→ **EXERCISE INPUT**:
______________________________
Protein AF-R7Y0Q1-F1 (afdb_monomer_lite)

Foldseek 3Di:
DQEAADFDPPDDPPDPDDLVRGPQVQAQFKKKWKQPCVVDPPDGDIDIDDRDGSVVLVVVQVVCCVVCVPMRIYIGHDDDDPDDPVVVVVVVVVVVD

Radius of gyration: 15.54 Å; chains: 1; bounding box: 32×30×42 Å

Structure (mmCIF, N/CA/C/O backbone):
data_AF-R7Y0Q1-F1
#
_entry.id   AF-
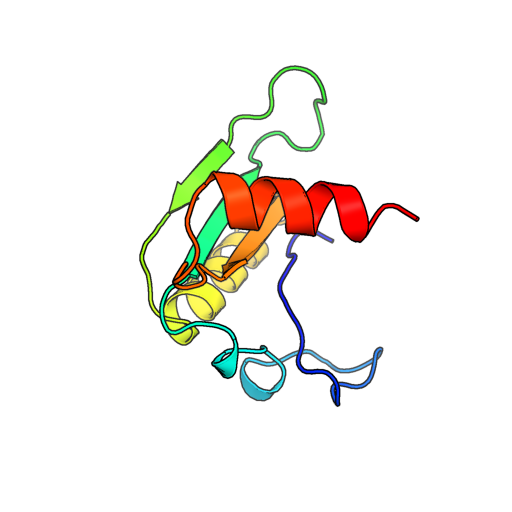R7Y0Q1-F1
#
loop_
_atom_site.group_PDB
_atom_site.id
_atom_site.type_symbol
_atom_site.label_atom_id
_atom_site.label_alt_id
_atom_site.label_comp_id
_atom_site.label_asym_id
_atom_site.label_entity_id
_atom_site.label_seq_id
_atom_site.pdbx_PDB_ins_code
_atom_site.Cartn_x
_atom_site.Cartn_y
_atom_site.Cartn_z
_atom_site.occupancy
_atom_site.B_iso_or_equiv
_atom_site.auth_seq_id
_atom_site.auth_comp_id
_atom_site.auth_asym_id
_atom_site.auth_atom_id
_atom_site.pdbx_PDB_model_num
ATOM 1 N N . MET A 1 1 ? 13.314 -7.763 -5.537 1.00 64.50 1 MET A N 1
ATOM 2 C CA . MET A 1 1 ? 11.887 -7.688 -5.891 1.00 64.50 1 MET A CA 1
ATOM 3 C C . MET A 1 1 ? 11.560 -6.215 -6.030 1.00 64.50 1 MET A C 1
ATOM 5 O O . MET A 1 1 ? 11.716 -5.517 -5.040 1.00 64.50 1 MET A O 1
ATOM 9 N N . PRO A 1 2 ? 11.234 -5.735 -7.236 1.00 86.50 2 PRO A N 1
ATOM 10 C CA . PRO A 1 2 ? 10.870 -4.336 -7.470 1.00 86.50 2 PRO A CA 1
ATOM 11 C C . PRO A 1 2 ? 9.443 -4.000 -7.019 1.00 86.50 2 PRO A C 1
ATOM 13 O O . PRO A 1 2 ? 9.082 -2.834 -6.973 1.00 86.50 2 PRO A O 1
ATOM 16 N N . LEU A 1 3 ? 8.633 -4.996 -6.658 1.00 91.19 3 LEU A N 1
ATOM 17 C CA . LEU A 1 3 ? 7.270 -4.808 -6.184 1.00 91.19 3 LEU A CA 1
ATOM 18 C C . LEU A 1 3 ? 7.039 -5.612 -4.895 1.00 91.19 3 LEU A C 1
ATOM 20 O O . LEU A 1 3 ? 7.434 -6.774 -4.808 1.00 91.19 3 LEU A O 1
ATOM 24 N N . ILE A 1 4 ? 6.433 -4.971 -3.894 1.00 92.81 4 ILE A N 1
ATOM 25 C CA . ILE A 1 4 ? 6.151 -5.501 -2.556 1.00 92.81 4 ILE A CA 1
ATOM 26 C C . ILE A 1 4 ? 4.682 -5.212 -2.234 1.00 92.81 4 ILE A C 1
ATOM 28 O O . ILE A
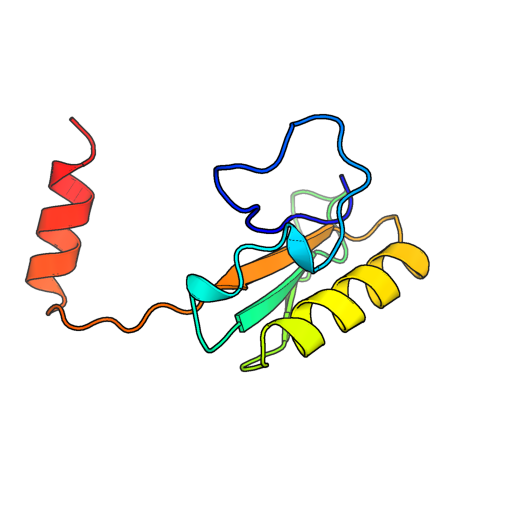 1 4 ? 4.240 -4.065 -2.308 1.00 92.81 4 ILE A O 1
ATOM 32 N N . TYR A 1 5 ? 3.909 -6.229 -1.864 1.00 92.81 5 TYR A N 1
ATOM 33 C CA . TYR A 1 5 ? 2.508 -6.065 -1.473 1.00 92.81 5 TYR A CA 1
ATOM 34 C C . TYR A 1 5 ? 2.036 -7.201 -0.552 1.00 92.81 5 TYR A C 1
ATOM 36 O O . TYR A 1 5 ? 2.611 -8.290 -0.589 1.00 92.81 5 TYR A O 1
ATOM 44 N N . PRO A 1 6 ? 0.994 -6.971 0.269 1.00 90.94 6 PRO A N 1
ATOM 45 C CA . PRO A 1 6 ? 0.344 -8.019 1.047 1.00 90.94 6 PRO A CA 1
ATOM 46 C C . PRO A 1 6 ? -0.303 -9.083 0.162 1.00 90.94 6 PRO A C 1
ATOM 48 O O . PRO A 1 6 ? -1.029 -8.760 -0.780 1.00 90.94 6 PRO A O 1
ATOM 51 N N . VAL A 1 7 ? -0.075 -10.344 0.510 1.00 90.06 7 VAL A N 1
ATOM 52 C CA . VAL A 1 7 ? -0.637 -11.516 -0.168 1.00 90.06 7 VAL A CA 1
ATOM 53 C C . VAL A 1 7 ? -1.625 -12.194 0.778 1.00 90.06 7 VAL A C 1
ATOM 55 O O . VAL A 1 7 ? -1.400 -12.209 1.990 1.00 90.06 7 VAL A O 1
ATOM 58 N N . ALA A 1 8 ? -2.720 -12.732 0.247 1.00 85.06 8 ALA A N 1
ATOM 59 C CA . ALA A 1 8 ? -3.700 -13.465 1.039 1.00 85.06 8 ALA A CA 1
ATOM 60 C C . ALA A 1 8 ? -3.062 -14.718 1.666 1.00 85.06 8 ALA A C 1
ATOM 62 O O . ALA A 1 8 ? -2.234 -15.370 1.028 1.00 85.06 8 ALA A O 1
ATOM 63 N N . GLU A 1 9 ? -3.468 -15.073 2.891 1.00 82.44 9 GLU A N 1
ATOM 64 C CA . GLU A 1 9 ? -2.848 -16.152 3.687 1.00 82.44 9 GLU A CA 1
ATOM 65 C C . GLU A 1 9 ? -2.844 -17.521 2.984 1.00 82.44 9 GLU A C 1
ATOM 67 O O . GLU A 1 9 ? -1.948 -18.332 3.209 1.00 82.44 9 GLU A O 1
ATOM 72 N N . ASP A 1 10 ? -3.826 -17.776 2.119 1.00 80.75 10 ASP A N 1
ATOM 73 C CA . ASP A 1 10 ? -3.972 -19.034 1.380 1.00 80.75 10 ASP A CA 1
ATOM 74 C C . ASP A 1 10 ? -3.229 -19.048 0.025 1.00 80.75 10 ASP A C 1
ATOM 76 O O . ASP A 1 10 ? -3.342 -20.018 -0.734 1.00 80.75 10 ASP A O 1
ATOM 80 N N . THR A 1 11 ? -2.470 -17.996 -0.300 1.00 78.94 11 THR A N 1
ATOM 81 C CA . THR A 1 11 ? -1.733 -17.902 -1.569 1.00 78.94 11 THR A CA 1
ATOM 82 C C . THR A 1 11 ? -0.481 -18.784 -1.528 1.00 78.94 11 THR A C 1
ATOM 84 O O . THR A 1 11 ? 0.354 -18.616 -0.639 1.00 78.94 11 THR A O 1
ATOM 87 N N . PRO A 1 12 ? -0.293 -19.720 -2.476 1.00 78.19 12 PRO A N 1
ATOM 88 C CA . PRO A 1 12 ? 0.915 -20.536 -2.525 1.00 78.19 12 PRO A CA 1
ATOM 89 C C . PRO A 1 12 ? 2.145 -19.718 -2.957 1.00 78.19 12 PRO A C 1
ATOM 91 O O . PRO A 1 12 ? 2.068 -18.931 -3.895 1.00 78.19 12 PRO A O 1
ATOM 94 N N . ASP A 1 13 ? 3.299 -19.984 -2.333 1.00 71.75 13 ASP A N 1
ATOM 95 C CA . ASP A 1 13 ? 4.556 -19.226 -2.515 1.00 71.75 13 ASP A CA 1
ATOM 96 C C . ASP A 1 13 ? 5.073 -19.139 -3.971 1.00 71.75 13 ASP A C 1
ATOM 98 O O . ASP A 1 13 ? 5.768 -18.188 -4.321 1.00 71.75 13 ASP A O 1
ATOM 102 N N . ASP A 1 14 ? 4.758 -20.125 -4.821 1.00 64.94 14 ASP A N 1
ATOM 103 C CA . ASP A 1 14 ? 5.206 -20.213 -6.225 1.00 64.94 14 ASP A CA 1
ATOM 104 C C . ASP A 1 14 ? 4.111 -19.805 -7.243 1.00 64.94 14 ASP A C 1
ATOM 106 O O . ASP A 1 14 ? 4.172 -20.191 -8.415 1.00 64.94 14 ASP A O 1
ATOM 110 N N . ALA A 1 15 ? 3.060 -19.097 -6.817 1.00 69.94 15 ALA A N 1
ATOM 111 C CA . ALA A 1 15 ? 2.015 -18.625 -7.726 1.00 69.94 15 ALA A CA 1
ATOM 112 C C . ALA A 1 15 ? 2.521 -17.505 -8.652 1.00 69.94 15 ALA A C 1
ATOM 114 O O . ALA A 1 15 ? 3.238 -16.603 -8.223 1.00 69.94 15 ALA A O 1
ATOM 115 N N . ASP A 1 16 ? 2.081 -17.517 -9.917 1.00 80.44 16 ASP A N 1
ATOM 116 C CA . ASP A 1 16 ? 2.073 -16.298 -10.732 1.00 80.44 16 ASP A CA 1
ATOM 117 C C . ASP A 1 16 ? 1.019 -15.366 -10.123 1.00 80.44 16 ASP A C 1
ATOM 119 O O . ASP A 1 16 ? -0.175 -15.539 -10.372 1.00 80.44 16 ASP A O 1
ATOM 123 N N . THR A 1 17 ? 1.450 -14.438 -9.271 1.00 80.62 17 THR A N 1
ATOM 124 C CA . THR A 1 17 ? 0.529 -13.656 -8.447 1.00 80.62 17 THR A CA 1
ATOM 125 C C . THR A 1 17 ? -0.387 -12.770 -9.284 1.00 80.62 17 THR A C 1
ATOM 127 O O . THR A 1 17 ? 0.042 -12.050 -10.190 1.00 80.62 17 THR A O 1
ATOM 130 N N . THR A 1 18 ? -1.669 -12.789 -8.944 1.00 90.19 18 THR A N 1
ATOM 131 C CA . THR A 1 18 ? -2.724 -11.985 -9.557 1.00 90.19 18 THR A CA 1
ATOM 132 C C . THR A 1 18 ? -3.419 -11.123 -8.508 1.00 90.19 18 THR A C 1
ATOM 134 O O . THR A 1 18 ? -3.176 -11.253 -7.312 1.00 90.19 18 THR A O 1
ATOM 137 N N . PHE A 1 19 ? -4.334 -10.251 -8.943 1.00 92.12 19 PHE A N 1
ATOM 138 C CA . PHE A 1 19 ? -5.140 -9.483 -7.994 1.00 92.12 19 PHE A CA 1
ATOM 139 C C . PHE A 1 19 ? -6.003 -10.377 -7.085 1.00 92.12 19 PHE A C 1
ATOM 141 O O . PHE A 1 19 ? -6.349 -9.956 -5.993 1.00 92.12 19 PHE A O 1
ATOM 148 N N . GLU A 1 20 ? -6.339 -11.606 -7.495 1.00 90.50 20 GLU A N 1
ATOM 149 C CA . GLU A 1 20 ? -7.103 -12.541 -6.651 1.00 90.50 20 GLU A CA 1
ATOM 150 C C . GLU A 1 20 ? -6.302 -13.015 -5.427 1.00 90.50 20 GLU A C 1
ATOM 152 O O . GLU A 1 20 ? -6.888 -13.415 -4.425 1.00 90.50 20 GLU A O 1
ATOM 157 N N . ASP A 1 21 ? -4.974 -12.936 -5.506 1.00 89.81 21 ASP A N 1
ATOM 158 C CA . ASP A 1 21 ? -4.043 -13.283 -4.433 1.00 89.81 21 ASP A CA 1
ATOM 159 C C . ASP A 1 21 ? -3.696 -12.065 -3.555 1.00 89.81 21 ASP A C 1
ATOM 161 O O . ASP A 1 21 ? -3.062 -12.191 -2.506 1.00 89.81 21 ASP A O 1
ATOM 165 N N . PHE A 1 22 ? -4.090 -10.861 -3.976 1.00 92.31 22 PHE A N 1
ATOM 166 C CA . PHE A 1 22 ? -3.892 -9.638 -3.209 1.00 92.31 22 PHE A CA 1
ATOM 167 C C . PHE A 1 22 ? -4.860 -9.602 -2.025 1.00 92.31 22 PHE A C 1
ATOM 169 O O . PHE A 1 22 ? -6.059 -9.809 -2.198 1.00 92.31 22 PHE A O 1
ATOM 176 N N . ALA A 1 23 ? -4.355 -9.296 -0.827 1.00 93.38 23 ALA A N 1
ATOM 177 C CA . ALA A 1 23 ? -5.169 -9.215 0.390 1.00 93.38 23 ALA A CA 1
ATOM 178 C C . ALA A 1 23 ? -6.018 -7.924 0.436 1.00 93.38 23 ALA A C 1
ATOM 180 O O . ALA A 1 23 ? -5.849 -7.069 1.309 1.00 93.38 23 ALA A O 1
ATOM 181 N N . ASP A 1 24 ? -6.902 -7.736 -0.547 1.00 92.62 24 ASP A N 1
ATOM 182 C CA . ASP A 1 24 ? -7.696 -6.519 -0.732 1.00 92.62 24 ASP A CA 1
ATOM 183 C C . ASP A 1 24 ? -8.703 -6.271 0.403 1.00 92.62 24 ASP A C 1
ATOM 185 O O . ASP A 1 24 ? -9.115 -5.134 0.644 1.00 92.62 24 ASP A O 1
ATOM 189 N N . ASP A 1 25 ? -9.054 -7.319 1.144 1.00 91.88 25 ASP A N 1
ATOM 190 C CA . ASP A 1 25 ? -9.958 -7.283 2.286 1.00 91.88 25 ASP A CA 1
ATOM 191 C C . ASP A 1 25 ? -9.349 -6.610 3.527 1.00 91.88 25 ASP A C 1
ATOM 193 O O . ASP A 1 25 ? -10.093 -6.093 4.367 1.00 91.88 25 ASP A O 1
ATOM 197 N N . TRP A 1 26 ? -8.015 -6.534 3.622 1.00 91.62 26 TRP A N 1
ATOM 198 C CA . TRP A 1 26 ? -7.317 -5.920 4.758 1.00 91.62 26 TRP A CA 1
______________________________
→ **WHAT THIS TASK INVOLVES**: From the listing above, the lines starting with the one that has "ATOM 73 C CA" and running through the one that has "ATOM 91 O O" should be copied exactly, ends included.

→ **SOLUTION TO THIS TASK**:
ATOM 73 C CA . ASP A 1 10 ? -3.972 -19.034 1.380 1.00 80.75 10 ASP A CA 1
ATOM 74 C C . ASP A 1 10 ? -3.229 -19.048 0.025 1.00 80.75 10 ASP A C 1
ATOM 76 O O . ASP A 1 10 ? -3.342 -20.018 -0.734 1.00 80.75 10 ASP A O 1
ATOM 80 N N . THR A 1 11 ? -2.470 -17.996 -0.300 1.00 78.94 11 THR A N 1
ATOM 81 C CA . THR A 1 11 ? -1.733 -17.902 -1.569 1.00 78.94 11 THR A CA 1
ATOM 82 C C . THR A 1 11 ? -0.481 -18.784 -1.528 1.00 78.94 11 THR A C 1
ATOM 84 O O . THR A 1 11 ? 0.354 -18.616 -0.639 1.00 78.94 11 THR A O 1
ATOM 87 N N . PRO A 1 12 ? -0.293 -19.720 -2.476 1.00 78.19 12 PRO A N 1
ATOM 88 C CA . PRO A 1 12 ? 0.915 -20.536 -2.525 1.00 78.19 12 PRO A CA 1
ATOM 89 C C . PRO A 1 12 ? 2.145 -19.718 -2.957 1.00 78.19 12 PRO A C 1
ATOM 91 O O . PRO A 1 12 ? 2.068 -18.931 -3.895 1.00 78.19 12 PRO A O 1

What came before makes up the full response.